Modeling text editions as linked data (edition2LD)
Term: January 1, 2023–December 31, 2023
Editions as Linked Data
Scholarly text editions pose a significant challenge in terms of secondary, cross-disciplinary analysis and their reusability due to a variety of factors. These factors encompass both the compilation of content and the analysis and preservation of the collected data. The challenges include:
- different temporal and geographical focuses of the research topics
- various languages and language levels
- different writing systems
- Presentation in various combinations of the original text, translation, facsimiles, etc.
- Digital data is available in various system architectures and data models
- The data collected may change during the publication period(“hot data”). (Only long-term archiving of the data after the project is completed (“cold data”)guarantees that the data remains unchanged.)
Making research data available over the long term is therefore an essential part of scientific research.
The project
The "edition2LD" project is working on a data curation solution that makes heterogeneous research data accessible over the long term and across the boundaries listed above. This solution must be flexible enough to accommodate the heterogeneity of the data while also being robust enough to ensure long-term viability. To achieve this, the edition2LD project follows the Linked Data (LD) paradigm and integrates the data into the Semantic Web.
Case Study as a "Best Practice"
To develop the workflow for Linked Data (LD) modeling, the project has chosen as its use case the editions produced by the HAdW Research Centerfor “Religious and Legal Historical Sources of Pre-modern Nepal” (Nepal-FS). The research center produces digital editions of Nepali texts (in Devanagari script), including facsimiles, English translations (in Roman script), commentaries, and index entries (people, places, technical terms).
Articles are published on nepalica.hadw.de and, with a DOI assigned, on the Heidelberg University Library website (see, for example, hadw).
Approach
The workflow for LD modeling should be generic enough to allow for future transferability to other projects. At the same time, it should be capable of—when triggered repeatedly—converting data in batches to RDF, thereby addressing the major challenge posed by dynamic “hot data.” When developing the automated mapping processes, it is therefore immensely important to minimize the need for manual post-processing, ideally to the point where it only needs to be performed once.

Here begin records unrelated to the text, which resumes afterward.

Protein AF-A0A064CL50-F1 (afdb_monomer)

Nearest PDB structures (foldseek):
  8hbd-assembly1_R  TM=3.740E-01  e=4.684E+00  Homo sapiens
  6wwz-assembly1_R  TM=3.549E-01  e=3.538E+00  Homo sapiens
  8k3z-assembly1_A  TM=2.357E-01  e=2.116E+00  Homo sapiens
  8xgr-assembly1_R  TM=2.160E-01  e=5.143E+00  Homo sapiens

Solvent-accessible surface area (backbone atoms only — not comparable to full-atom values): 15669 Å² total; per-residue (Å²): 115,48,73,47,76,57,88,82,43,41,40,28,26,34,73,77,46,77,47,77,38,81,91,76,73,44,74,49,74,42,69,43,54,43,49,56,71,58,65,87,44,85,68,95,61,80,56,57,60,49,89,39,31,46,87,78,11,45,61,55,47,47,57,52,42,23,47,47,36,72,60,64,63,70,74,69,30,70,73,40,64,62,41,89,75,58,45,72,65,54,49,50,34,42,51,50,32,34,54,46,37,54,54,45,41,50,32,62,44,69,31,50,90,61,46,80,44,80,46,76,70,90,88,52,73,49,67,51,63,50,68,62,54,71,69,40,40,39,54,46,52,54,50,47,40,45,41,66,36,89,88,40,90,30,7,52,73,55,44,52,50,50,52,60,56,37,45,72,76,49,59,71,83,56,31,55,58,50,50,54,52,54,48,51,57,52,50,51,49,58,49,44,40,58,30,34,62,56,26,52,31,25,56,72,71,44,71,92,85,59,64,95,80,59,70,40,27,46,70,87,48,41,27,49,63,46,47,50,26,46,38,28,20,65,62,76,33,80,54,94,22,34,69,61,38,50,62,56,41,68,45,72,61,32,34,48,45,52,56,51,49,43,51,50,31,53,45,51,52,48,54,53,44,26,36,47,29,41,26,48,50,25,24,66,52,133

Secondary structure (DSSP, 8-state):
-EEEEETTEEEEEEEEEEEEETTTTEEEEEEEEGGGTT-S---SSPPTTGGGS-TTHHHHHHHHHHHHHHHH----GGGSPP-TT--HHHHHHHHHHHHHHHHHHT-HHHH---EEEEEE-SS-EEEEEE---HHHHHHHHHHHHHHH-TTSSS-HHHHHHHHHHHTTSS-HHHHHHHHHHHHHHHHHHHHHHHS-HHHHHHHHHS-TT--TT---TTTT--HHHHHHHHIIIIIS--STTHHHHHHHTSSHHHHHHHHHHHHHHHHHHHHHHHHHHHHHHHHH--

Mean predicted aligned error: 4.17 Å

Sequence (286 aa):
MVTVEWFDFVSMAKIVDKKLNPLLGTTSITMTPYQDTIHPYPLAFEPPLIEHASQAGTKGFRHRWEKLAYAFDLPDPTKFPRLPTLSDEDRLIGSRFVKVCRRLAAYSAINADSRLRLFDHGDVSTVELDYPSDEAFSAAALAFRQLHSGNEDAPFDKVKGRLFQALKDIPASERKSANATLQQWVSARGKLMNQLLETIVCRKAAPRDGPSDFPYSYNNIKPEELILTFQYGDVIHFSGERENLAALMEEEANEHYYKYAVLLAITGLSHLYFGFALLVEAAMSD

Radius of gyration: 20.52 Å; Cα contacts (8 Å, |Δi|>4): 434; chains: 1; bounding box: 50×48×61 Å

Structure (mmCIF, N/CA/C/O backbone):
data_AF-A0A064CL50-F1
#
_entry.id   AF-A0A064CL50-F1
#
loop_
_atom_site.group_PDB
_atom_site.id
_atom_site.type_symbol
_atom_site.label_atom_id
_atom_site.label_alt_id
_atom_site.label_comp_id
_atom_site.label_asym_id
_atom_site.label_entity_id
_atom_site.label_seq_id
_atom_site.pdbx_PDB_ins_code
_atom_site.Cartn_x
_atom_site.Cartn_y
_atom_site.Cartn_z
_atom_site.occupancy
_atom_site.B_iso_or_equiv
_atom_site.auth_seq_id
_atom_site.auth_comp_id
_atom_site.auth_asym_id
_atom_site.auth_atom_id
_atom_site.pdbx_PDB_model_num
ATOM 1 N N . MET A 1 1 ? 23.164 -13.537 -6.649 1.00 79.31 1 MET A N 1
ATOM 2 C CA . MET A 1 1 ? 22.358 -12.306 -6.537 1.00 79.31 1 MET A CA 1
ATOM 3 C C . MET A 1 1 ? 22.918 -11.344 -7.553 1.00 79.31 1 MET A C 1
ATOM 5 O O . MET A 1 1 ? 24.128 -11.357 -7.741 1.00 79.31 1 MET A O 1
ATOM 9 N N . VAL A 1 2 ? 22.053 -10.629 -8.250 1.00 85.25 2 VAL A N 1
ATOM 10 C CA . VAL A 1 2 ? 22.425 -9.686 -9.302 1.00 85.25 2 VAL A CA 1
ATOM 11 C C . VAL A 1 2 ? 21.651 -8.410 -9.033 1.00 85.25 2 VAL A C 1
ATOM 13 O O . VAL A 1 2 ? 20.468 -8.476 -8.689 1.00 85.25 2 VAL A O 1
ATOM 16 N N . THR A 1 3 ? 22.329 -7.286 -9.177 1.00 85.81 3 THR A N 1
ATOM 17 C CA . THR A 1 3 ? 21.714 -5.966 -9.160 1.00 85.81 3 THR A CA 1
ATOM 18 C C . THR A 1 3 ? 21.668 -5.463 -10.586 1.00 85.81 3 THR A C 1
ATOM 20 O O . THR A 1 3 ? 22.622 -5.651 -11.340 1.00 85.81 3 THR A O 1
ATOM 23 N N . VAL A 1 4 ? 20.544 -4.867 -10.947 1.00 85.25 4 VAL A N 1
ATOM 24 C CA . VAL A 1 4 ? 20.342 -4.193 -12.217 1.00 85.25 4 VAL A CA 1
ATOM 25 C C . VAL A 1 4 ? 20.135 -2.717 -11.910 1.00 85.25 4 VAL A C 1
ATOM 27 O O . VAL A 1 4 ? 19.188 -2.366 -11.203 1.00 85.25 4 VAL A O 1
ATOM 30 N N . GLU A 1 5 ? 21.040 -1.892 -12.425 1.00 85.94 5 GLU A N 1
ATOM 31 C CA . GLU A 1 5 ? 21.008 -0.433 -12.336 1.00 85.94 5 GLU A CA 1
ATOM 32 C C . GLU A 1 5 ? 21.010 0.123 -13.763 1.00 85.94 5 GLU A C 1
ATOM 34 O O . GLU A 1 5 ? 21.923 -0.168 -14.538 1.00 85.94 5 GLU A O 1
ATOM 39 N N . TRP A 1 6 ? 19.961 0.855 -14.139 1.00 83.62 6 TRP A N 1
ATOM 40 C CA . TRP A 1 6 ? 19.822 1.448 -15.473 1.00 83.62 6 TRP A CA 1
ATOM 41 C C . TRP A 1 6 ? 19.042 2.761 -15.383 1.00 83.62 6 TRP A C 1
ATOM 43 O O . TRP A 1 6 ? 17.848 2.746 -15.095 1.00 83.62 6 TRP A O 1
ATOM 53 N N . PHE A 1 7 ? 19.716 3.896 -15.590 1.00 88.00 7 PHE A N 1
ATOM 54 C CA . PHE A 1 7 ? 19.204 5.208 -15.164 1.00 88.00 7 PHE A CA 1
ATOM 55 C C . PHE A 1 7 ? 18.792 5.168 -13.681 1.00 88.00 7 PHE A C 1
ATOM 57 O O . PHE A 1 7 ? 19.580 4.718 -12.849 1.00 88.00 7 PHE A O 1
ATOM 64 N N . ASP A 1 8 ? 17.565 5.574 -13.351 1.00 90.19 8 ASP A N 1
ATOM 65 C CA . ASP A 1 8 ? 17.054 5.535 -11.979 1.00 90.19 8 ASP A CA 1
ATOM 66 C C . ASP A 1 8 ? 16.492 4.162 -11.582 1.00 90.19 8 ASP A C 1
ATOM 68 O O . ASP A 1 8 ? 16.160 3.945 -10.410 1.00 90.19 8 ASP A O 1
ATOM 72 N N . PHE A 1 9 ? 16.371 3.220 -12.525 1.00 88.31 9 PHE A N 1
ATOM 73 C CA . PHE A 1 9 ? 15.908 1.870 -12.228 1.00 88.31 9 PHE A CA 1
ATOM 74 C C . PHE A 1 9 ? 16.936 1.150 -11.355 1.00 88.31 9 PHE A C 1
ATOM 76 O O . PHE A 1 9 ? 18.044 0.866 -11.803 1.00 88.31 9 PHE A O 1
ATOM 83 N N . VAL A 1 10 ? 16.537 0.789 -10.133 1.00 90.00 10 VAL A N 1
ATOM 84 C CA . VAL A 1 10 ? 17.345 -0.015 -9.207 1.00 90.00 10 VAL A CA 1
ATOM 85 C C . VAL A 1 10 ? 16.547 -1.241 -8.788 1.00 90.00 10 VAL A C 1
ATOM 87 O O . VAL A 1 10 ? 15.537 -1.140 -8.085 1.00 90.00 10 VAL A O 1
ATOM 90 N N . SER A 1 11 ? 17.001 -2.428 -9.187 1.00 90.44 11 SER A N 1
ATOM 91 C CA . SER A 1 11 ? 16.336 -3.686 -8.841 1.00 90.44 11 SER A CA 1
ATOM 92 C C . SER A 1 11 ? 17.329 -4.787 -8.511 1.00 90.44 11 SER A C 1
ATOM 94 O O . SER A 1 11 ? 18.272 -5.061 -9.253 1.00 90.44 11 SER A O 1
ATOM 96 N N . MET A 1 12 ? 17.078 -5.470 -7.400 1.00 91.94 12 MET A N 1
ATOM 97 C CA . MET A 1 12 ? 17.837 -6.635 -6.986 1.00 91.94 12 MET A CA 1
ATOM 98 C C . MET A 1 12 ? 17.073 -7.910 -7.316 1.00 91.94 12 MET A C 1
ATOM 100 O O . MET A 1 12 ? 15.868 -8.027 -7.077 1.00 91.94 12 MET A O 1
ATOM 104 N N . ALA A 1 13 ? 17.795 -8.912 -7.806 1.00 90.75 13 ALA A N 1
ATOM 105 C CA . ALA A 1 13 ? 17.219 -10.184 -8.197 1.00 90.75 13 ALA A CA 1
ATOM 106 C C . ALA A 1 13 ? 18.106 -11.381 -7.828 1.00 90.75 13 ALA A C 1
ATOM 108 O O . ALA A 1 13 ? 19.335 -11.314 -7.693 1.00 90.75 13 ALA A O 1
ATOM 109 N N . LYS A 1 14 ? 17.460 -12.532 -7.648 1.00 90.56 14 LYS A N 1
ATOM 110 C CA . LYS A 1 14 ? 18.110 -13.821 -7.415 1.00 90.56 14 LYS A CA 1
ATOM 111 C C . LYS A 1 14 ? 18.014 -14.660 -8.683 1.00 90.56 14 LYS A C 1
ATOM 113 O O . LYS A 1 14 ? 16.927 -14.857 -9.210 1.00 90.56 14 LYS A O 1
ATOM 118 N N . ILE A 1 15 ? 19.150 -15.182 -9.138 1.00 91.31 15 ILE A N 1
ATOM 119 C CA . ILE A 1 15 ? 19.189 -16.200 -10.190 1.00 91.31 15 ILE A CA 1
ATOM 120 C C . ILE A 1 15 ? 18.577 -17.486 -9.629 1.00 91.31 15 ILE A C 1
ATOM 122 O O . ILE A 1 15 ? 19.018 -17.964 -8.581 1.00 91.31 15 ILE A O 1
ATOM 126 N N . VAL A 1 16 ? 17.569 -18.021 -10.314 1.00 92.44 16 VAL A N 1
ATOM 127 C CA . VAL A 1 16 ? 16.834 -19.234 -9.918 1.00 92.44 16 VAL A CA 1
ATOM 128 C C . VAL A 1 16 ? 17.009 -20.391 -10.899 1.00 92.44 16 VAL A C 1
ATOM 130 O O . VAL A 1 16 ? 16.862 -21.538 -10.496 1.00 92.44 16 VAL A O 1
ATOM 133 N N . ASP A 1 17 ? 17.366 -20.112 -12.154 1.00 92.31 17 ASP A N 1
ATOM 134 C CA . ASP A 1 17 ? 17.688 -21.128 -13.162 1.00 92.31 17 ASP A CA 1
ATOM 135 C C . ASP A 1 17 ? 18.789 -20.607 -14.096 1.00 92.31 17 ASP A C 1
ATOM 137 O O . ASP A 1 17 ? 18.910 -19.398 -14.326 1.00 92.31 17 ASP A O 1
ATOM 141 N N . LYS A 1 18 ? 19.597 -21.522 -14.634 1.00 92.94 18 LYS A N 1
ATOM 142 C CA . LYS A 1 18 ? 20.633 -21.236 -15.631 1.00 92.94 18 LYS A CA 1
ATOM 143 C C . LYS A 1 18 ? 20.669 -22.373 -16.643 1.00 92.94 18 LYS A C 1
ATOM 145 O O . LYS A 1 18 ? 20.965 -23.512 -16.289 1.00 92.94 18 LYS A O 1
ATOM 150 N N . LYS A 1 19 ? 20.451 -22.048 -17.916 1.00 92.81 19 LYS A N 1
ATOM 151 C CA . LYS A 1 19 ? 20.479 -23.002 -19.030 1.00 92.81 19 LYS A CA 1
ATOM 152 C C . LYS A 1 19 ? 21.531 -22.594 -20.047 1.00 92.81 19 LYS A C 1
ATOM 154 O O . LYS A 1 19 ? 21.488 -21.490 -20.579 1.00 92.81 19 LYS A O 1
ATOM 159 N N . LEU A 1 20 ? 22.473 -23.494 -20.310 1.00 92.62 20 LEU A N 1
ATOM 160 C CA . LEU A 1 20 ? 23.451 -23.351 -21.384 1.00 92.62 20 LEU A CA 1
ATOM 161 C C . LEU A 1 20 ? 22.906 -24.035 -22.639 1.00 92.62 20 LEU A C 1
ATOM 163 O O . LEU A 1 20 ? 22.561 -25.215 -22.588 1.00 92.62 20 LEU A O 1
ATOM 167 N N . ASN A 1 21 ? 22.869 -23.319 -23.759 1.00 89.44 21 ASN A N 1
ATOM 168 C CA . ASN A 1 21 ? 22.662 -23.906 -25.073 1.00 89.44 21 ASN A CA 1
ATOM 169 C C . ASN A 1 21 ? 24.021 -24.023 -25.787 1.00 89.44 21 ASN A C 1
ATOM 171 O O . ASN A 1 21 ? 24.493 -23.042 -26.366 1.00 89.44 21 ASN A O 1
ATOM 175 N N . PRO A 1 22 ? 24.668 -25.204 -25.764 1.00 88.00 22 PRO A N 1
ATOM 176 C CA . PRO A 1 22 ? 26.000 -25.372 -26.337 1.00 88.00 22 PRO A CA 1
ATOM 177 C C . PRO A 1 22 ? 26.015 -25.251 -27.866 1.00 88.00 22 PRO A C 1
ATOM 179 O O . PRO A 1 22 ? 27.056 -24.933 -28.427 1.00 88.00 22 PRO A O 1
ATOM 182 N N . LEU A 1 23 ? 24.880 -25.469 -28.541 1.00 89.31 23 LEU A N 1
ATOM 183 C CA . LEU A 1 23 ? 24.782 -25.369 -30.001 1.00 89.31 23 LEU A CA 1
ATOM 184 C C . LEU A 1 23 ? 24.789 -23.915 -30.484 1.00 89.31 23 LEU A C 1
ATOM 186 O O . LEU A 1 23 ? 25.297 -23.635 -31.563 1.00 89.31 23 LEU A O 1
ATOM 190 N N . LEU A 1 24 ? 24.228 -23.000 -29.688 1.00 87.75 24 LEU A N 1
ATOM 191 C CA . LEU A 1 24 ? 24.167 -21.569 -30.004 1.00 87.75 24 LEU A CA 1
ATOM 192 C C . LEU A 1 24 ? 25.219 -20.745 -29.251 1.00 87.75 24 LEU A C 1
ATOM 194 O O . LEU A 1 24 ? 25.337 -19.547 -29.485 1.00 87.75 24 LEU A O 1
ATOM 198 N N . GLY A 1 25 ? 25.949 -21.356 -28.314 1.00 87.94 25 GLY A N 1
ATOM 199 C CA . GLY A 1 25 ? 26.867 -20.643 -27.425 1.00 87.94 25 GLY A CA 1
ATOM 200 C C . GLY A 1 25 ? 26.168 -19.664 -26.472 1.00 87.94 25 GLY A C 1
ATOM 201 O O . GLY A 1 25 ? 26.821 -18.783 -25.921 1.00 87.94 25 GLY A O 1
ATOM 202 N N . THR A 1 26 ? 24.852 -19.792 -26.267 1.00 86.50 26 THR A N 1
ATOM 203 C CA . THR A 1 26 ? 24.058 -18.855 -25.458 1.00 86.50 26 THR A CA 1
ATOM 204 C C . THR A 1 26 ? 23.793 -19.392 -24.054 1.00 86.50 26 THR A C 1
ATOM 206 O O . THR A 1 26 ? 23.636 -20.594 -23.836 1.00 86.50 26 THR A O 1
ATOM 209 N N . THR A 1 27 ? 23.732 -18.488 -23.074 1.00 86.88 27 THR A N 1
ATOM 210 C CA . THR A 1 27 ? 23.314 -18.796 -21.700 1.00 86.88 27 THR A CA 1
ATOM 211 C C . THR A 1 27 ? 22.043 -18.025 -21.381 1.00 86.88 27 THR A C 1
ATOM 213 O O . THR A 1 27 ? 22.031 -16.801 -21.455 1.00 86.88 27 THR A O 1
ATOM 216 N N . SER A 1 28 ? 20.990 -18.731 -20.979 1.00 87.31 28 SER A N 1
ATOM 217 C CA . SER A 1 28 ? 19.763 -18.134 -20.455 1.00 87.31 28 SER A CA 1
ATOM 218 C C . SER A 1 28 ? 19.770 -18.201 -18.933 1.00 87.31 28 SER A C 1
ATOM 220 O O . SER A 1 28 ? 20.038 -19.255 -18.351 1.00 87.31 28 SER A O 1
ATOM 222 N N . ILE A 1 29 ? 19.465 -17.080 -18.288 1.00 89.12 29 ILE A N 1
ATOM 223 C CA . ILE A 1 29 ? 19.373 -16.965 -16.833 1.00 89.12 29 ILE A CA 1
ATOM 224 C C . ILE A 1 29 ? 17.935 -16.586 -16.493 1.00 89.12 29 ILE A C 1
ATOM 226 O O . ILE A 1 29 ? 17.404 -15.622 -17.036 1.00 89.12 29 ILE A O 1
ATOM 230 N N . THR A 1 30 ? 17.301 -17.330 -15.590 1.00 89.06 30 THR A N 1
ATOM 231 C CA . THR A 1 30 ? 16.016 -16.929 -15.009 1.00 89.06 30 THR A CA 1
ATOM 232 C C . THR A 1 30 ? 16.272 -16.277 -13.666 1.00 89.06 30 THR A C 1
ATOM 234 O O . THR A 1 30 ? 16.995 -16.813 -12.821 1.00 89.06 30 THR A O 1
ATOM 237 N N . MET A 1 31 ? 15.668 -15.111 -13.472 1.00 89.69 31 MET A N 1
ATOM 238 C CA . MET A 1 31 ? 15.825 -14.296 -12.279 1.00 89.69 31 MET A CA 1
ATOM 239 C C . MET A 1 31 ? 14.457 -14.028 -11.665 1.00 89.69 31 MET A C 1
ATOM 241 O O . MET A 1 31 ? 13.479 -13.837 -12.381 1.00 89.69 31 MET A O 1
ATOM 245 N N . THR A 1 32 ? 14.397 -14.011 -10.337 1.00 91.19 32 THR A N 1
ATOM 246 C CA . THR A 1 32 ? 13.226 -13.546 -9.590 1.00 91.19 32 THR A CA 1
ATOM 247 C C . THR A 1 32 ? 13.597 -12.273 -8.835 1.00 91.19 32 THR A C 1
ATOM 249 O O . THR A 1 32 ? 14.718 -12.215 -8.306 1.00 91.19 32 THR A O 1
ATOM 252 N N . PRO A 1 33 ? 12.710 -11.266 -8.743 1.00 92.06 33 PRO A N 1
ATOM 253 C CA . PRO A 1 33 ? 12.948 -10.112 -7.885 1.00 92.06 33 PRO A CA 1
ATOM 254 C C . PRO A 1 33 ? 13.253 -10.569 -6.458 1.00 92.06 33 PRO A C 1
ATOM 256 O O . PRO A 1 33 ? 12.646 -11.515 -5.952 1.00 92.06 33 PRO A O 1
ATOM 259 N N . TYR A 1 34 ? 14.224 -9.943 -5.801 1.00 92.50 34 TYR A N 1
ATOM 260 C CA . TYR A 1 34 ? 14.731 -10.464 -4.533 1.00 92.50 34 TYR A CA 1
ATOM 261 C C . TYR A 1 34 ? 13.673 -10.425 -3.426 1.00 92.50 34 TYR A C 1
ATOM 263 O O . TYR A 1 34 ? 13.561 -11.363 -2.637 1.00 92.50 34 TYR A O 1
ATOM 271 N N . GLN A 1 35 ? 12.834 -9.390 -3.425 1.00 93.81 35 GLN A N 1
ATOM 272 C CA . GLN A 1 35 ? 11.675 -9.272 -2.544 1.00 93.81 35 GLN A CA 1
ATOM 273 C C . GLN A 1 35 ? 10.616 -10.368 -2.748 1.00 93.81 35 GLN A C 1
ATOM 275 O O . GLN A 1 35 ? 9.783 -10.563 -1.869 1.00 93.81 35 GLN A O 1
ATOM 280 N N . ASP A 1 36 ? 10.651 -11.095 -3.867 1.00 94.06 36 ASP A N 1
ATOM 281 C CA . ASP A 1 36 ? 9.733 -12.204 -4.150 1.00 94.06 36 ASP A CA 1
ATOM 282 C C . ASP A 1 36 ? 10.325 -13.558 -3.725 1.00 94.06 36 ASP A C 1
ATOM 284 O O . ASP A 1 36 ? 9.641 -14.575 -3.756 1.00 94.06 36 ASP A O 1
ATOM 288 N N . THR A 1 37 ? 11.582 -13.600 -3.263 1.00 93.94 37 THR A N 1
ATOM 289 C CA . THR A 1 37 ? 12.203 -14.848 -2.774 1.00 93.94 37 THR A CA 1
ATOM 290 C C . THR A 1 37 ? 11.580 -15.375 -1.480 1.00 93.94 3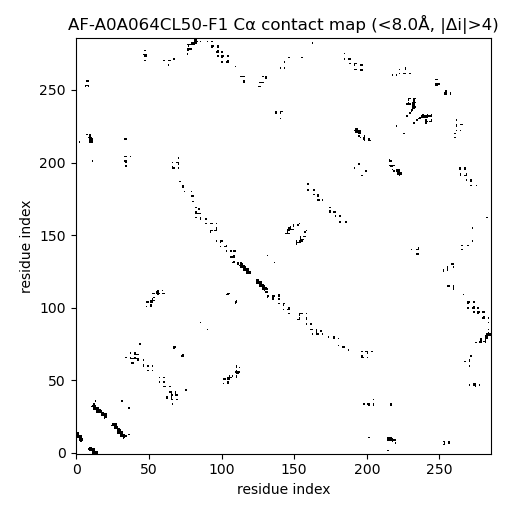7 THR A C 1
ATOM 292 O O . THR A 1 37 ? 11.837 -16.517 -1.106 1.00 93.94 37 THR A O 1
ATOM 295 N N . ILE A 1 38 ? 10.762 -14.556 -0.813 1.00 95.00 38 ILE A N 1
ATOM 296 C CA . ILE A 1 38 ? 9.989 -14.929 0.376 1.00 95.00 38 ILE A CA 1
ATOM 297 C C . ILE A 1 38 ? 8.697 -15.678 0.033 1.00 95.00 38 ILE A C 1
ATOM 299 O O . ILE A 1 38 ? 8.067 -16.207 0.942 1.00 95.00 38 ILE A O 1
ATOM 303 N N . HIS A 1 39 ? 8.285 -15.712 -1.240 1.00 93.38 39 HIS A N 1
ATOM 304 C CA . HIS A 1 39 ? 7.052 -16.368 -1.669 1.00 93.38 39 HIS A CA 1
ATOM 305 C C . HIS A 1 39 ? 7.216 -17.902 -1.768 1.00 93.38 39 HIS A C 1
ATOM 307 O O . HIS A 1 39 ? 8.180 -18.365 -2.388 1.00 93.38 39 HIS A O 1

The project focuses on modeling the information units “text,” “English translation,” named entities (names of people and places), and technical terms, as well as metadata. For modeling named entities, the project can draw on entries from the Nepal-FS register, some of which already include links to standard data repositories and encyclopedic resources.
The vocabularies, ontologies, and repositories used for modeling are those already established as standards: RDFS, SKOS, Gemeinsame Normdatei (GND), VIAF, DBpedia, GeoNames, FOAF, etc. In addition, the LD modeling incorporates links to instances of two ontologies for historical personal and place names in Nepal (NepalPeople and NepalPlaces, see Tittel 2022*), which are developed based on research data from the Nepal-FS.
The data sources are:
- the Nepal FS database
- Files with additional information
- Information that is integrated into the pipeline via web crawling from registry and glossary entries
- The NepalPeople and NepalPlaces ontologies: Python scripts synchronize the modeled data with the entries in NepalPeople and NepalPlaces and, where applicable, integrate links to their instances.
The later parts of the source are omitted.